#### PROBLEM DESCRIPTION:
Take the entries below and print only the lines from the one with "ATOM 76 C C" through the one with "ATOM 103 C CA", exactly as they stand, both ends included.
THE INPUT section start
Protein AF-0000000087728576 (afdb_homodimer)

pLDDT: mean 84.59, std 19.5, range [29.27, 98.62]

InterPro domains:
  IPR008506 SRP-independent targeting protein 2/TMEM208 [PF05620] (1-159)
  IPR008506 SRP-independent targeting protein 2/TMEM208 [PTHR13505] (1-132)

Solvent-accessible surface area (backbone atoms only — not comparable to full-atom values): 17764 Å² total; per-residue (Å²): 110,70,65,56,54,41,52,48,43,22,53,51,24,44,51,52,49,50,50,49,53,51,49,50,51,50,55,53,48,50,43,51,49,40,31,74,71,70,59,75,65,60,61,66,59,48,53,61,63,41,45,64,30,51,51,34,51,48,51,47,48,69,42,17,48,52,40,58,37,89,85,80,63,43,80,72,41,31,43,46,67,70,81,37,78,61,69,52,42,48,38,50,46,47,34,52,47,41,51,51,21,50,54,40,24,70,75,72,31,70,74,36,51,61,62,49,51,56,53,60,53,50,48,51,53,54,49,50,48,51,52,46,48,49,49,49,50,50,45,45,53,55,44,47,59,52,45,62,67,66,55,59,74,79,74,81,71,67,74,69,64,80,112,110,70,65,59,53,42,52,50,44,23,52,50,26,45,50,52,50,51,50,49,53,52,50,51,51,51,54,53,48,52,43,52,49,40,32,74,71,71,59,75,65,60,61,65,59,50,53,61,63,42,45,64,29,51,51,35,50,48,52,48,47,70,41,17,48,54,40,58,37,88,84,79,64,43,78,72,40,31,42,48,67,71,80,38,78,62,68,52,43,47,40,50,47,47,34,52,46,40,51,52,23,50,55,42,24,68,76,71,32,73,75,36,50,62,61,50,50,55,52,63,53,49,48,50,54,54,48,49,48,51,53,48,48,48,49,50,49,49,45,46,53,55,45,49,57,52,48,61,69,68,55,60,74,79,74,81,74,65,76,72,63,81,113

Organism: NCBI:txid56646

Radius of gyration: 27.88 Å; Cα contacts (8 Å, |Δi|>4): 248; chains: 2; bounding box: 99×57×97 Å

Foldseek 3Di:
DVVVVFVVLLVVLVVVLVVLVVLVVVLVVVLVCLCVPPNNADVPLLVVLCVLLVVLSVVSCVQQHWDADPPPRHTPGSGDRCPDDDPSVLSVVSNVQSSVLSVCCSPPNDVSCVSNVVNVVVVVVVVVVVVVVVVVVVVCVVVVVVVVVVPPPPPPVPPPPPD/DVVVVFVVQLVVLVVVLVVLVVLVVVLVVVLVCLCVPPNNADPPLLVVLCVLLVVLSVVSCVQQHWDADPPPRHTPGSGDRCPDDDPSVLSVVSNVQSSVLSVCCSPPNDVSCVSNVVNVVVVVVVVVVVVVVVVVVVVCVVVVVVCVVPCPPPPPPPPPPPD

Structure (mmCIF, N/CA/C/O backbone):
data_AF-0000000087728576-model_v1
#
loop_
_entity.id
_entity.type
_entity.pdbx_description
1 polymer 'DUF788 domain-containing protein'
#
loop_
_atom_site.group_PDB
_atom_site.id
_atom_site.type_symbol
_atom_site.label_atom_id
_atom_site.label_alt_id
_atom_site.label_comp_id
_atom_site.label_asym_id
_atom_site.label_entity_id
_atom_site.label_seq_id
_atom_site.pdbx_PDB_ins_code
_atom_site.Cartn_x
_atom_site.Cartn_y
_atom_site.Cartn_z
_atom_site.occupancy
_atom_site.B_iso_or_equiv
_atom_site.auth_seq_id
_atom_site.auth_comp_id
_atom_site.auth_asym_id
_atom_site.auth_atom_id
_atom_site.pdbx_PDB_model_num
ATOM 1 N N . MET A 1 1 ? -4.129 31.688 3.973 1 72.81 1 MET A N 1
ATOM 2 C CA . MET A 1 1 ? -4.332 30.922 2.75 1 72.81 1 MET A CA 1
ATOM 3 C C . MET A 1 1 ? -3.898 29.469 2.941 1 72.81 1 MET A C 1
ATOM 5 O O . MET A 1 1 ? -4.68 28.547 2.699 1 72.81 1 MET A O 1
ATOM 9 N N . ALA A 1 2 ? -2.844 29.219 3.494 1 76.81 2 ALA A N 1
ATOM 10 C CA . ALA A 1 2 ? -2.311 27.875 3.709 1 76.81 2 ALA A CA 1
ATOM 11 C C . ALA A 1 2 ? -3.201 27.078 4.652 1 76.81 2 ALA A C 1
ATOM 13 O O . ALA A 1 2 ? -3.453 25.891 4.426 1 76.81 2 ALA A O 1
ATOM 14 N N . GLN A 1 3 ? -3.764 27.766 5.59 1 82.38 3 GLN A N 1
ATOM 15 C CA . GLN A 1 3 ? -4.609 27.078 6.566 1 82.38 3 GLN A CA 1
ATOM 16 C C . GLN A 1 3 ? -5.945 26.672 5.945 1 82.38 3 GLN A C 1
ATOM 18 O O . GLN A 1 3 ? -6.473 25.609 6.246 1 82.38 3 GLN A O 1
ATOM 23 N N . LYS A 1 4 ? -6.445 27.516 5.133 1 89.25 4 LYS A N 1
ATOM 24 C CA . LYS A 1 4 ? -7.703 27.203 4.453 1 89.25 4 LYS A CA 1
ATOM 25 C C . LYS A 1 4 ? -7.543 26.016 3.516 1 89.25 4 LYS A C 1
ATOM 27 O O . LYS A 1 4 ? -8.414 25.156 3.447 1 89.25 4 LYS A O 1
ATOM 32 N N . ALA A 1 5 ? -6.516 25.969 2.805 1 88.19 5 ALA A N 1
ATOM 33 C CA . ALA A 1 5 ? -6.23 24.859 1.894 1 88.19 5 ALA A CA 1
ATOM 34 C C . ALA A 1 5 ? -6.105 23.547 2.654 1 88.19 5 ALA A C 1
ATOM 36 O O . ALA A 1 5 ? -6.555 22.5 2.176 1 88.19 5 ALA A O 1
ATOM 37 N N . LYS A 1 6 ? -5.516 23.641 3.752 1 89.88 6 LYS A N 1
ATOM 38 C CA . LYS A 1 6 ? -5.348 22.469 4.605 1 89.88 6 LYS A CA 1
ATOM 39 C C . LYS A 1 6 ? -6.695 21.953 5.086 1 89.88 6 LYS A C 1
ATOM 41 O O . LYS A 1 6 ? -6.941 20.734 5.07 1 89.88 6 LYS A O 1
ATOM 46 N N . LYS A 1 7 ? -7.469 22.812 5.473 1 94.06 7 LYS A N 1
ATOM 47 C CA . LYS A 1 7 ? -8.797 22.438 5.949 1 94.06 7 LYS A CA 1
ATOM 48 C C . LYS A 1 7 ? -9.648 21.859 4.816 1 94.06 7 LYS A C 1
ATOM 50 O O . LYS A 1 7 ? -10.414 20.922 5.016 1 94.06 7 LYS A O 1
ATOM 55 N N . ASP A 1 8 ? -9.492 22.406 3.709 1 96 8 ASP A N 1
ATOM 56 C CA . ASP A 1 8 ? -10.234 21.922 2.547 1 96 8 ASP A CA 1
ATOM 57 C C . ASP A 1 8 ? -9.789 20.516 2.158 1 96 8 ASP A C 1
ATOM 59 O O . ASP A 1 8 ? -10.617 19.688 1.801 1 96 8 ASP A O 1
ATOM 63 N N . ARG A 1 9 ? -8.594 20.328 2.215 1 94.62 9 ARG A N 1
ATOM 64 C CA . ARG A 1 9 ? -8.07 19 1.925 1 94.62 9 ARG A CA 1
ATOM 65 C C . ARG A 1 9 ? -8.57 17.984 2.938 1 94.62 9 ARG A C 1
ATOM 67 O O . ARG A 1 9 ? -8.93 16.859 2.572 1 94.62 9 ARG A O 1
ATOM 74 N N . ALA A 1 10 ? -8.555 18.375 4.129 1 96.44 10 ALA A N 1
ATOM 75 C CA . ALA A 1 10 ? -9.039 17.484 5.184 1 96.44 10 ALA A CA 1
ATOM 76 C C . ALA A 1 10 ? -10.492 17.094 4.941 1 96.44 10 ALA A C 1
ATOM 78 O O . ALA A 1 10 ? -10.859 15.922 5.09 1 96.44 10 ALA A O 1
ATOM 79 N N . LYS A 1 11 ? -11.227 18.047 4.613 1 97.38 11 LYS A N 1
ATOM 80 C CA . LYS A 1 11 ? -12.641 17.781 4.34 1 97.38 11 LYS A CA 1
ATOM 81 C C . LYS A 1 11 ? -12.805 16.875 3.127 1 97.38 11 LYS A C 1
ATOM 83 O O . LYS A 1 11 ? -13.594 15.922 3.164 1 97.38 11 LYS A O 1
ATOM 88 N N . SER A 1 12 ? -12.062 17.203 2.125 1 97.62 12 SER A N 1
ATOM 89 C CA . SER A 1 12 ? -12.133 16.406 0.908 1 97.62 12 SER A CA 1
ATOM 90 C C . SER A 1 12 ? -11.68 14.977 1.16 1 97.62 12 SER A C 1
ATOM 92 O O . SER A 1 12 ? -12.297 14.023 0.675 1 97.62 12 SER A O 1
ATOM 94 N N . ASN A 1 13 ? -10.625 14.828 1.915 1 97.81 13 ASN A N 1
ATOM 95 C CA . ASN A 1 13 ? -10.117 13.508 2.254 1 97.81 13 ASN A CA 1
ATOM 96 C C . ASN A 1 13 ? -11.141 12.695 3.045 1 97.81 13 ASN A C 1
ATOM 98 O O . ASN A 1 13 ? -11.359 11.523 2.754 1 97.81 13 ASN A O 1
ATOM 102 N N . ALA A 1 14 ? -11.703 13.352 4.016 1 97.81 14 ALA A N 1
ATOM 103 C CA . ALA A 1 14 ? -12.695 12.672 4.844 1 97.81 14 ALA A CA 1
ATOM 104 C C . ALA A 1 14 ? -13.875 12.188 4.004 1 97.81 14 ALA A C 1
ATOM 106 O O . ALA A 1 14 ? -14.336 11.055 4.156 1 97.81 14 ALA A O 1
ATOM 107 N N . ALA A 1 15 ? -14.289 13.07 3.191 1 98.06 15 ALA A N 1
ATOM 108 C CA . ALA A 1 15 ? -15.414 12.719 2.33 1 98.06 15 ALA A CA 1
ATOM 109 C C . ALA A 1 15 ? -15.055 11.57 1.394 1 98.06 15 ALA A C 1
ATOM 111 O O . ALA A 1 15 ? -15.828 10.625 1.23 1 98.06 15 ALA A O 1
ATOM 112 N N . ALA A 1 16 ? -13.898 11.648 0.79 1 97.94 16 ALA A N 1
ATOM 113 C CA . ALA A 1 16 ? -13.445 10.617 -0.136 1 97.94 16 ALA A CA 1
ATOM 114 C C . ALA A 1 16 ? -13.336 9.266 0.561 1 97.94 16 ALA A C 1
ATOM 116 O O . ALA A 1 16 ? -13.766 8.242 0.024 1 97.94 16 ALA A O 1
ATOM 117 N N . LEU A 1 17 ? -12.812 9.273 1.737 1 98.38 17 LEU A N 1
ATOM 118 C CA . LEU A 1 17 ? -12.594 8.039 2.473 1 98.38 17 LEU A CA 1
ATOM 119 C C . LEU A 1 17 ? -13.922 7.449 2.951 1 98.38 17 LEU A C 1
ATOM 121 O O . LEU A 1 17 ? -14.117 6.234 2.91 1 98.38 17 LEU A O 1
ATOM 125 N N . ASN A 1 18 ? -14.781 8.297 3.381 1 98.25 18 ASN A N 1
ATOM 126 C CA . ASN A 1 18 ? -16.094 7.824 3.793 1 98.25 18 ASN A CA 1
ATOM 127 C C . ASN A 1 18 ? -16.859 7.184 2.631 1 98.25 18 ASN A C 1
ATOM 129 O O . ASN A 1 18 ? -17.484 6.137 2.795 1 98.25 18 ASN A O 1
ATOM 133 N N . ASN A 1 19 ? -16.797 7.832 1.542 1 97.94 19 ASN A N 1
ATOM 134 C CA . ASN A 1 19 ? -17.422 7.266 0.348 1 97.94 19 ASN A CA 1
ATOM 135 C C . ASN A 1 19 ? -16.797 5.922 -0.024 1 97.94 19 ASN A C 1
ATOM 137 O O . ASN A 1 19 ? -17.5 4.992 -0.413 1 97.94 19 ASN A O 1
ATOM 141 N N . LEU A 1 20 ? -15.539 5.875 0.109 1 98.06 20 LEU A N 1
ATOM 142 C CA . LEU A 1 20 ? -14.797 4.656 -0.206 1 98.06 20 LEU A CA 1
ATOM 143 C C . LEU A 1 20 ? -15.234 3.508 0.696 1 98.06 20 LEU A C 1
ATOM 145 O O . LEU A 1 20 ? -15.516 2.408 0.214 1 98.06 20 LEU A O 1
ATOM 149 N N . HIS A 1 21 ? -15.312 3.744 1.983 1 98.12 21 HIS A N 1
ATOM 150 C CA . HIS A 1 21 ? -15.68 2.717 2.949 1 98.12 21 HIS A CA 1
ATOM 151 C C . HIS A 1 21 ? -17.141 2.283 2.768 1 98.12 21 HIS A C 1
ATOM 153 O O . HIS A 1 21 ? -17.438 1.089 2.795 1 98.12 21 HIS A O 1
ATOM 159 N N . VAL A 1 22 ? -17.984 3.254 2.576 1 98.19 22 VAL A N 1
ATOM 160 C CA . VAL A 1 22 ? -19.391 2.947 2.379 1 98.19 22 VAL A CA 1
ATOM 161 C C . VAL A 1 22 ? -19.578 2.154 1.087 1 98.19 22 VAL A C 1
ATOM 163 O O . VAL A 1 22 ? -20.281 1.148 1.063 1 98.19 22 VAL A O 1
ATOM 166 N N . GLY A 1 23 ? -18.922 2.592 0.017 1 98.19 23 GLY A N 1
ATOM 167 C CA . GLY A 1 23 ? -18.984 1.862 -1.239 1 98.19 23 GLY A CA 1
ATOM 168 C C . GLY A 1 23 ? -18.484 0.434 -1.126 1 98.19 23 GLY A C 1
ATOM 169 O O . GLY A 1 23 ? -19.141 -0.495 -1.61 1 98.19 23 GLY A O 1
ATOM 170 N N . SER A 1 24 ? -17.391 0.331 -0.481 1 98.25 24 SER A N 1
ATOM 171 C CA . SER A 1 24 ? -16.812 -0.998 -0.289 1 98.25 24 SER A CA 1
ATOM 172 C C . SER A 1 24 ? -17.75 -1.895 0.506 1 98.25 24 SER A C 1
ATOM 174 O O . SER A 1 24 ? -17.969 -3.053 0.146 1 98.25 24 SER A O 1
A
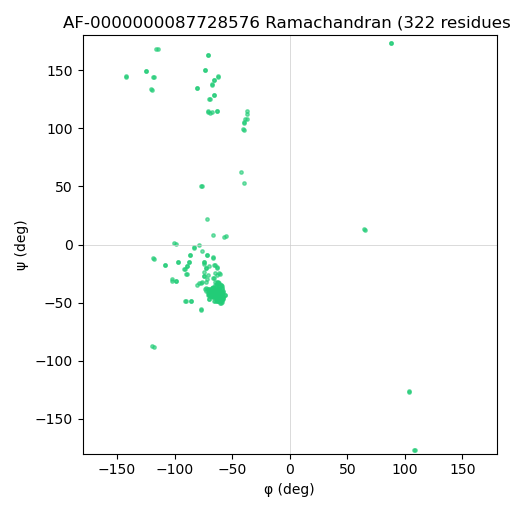TOM 176 N N . LEU A 1 25 ? -18.266 -1.37 1.539 1 97.5 25 LEU A N 1
ATOM 177 C CA . LEU A 1 25 ? -19.172 -2.137 2.385 1 97.5 25 LEU A CA 1
ATOM 178 C C . LEU A 1 25 ? -20.422 -2.562 1.607 1 97.5 25 LEU A C 1
ATOM 180 O O . LEU A 1 25 ? -20.812 -3.727 1.662 1 97.5 25 LEU A O 1
ATOM 184 N N . VAL A 1 26 ? -20.984 -1.672 0.891 1 98.25 26 VAL A N 1
ATOM 185 C CA . VAL A 1 26 ? -22.219 -1.919 0.162 1 98.25 26 VAL A CA 1
ATOM 186 C C . VAL A 1 26 ? -21.984 -2.967 -0.922 1 98.25 26 VAL A C 1
ATOM 188 O O . VAL A 1 26 ? -22.719 -3.947 -1.02 1 98.25 26 VAL A O 1
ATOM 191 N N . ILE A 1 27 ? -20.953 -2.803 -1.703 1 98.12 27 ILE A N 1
THE INPUT section end
#### ANSWER SECTION:
ATOM 76 C C . ALA A 1 10 ? -10.492 17.094 4.941 1 96.44 10 ALA A C 1
ATOM 78 O O . ALA A 1 10 ? -10.859 15.922 5.09 1 96.44 10 ALA A O 1
ATOM 79 N N . LYS A 1 11 ? -11.227 18.047 4.613 1 97.38 11 LYS A N 1
ATOM 80 C CA . LYS A 1 11 ? -12.641 17.781 4.34 1 97.38 11 LYS A CA 1
ATOM 81 C C . LYS A 1 11 ? -12.805 16.875 3.127 1 97.38 11 LYS A C 1
ATOM 83 O O . LYS A 1 11 ? -13.594 15.922 3.164 1 97.38 11 LYS A O 1
ATOM 88 N N . SER A 1 12 ? -12.062 17.203 2.125 1 97.62 12 SER A N 1
ATOM 89 C CA . SER A 1 12 ? -12.133 16.406 0.908 1 97.62 12 SER A CA 1
ATOM 90 C C . SER A 1 12 ? -11.68 14.977 1.16 1 97.62 12 SER A C 1
ATOM 92 O O . SER A 1 12 ? -12.297 14.023 0.675 1 97.62 12 SER A O 1
ATOM 94 N N . ASN A 1 13 ? -10.625 14.828 1.915 1 97.81 13 ASN A N 1
ATOM 95 C CA . ASN A 1 13 ? -10.117 13.508 2.254 1 97.81 13 ASN A CA 1
ATOM 96 C C . ASN A 1 13 ? -11.141 12.695 3.045 1 97.81 13 ASN A C 1
ATOM 98 O O . ASN A 1 13 ? -11.359 11.523 2.754 1 97.81 13 ASN A O 1
ATOM 102 N N . ALA A 1 14 ? -11.703 13.352 4.016 1 97.81 14 ALA A N 1
ATOM 103 C CA . ALA A 1 14 ? -12.695 12.672 4.844 1 97.81 14 ALA A CA 1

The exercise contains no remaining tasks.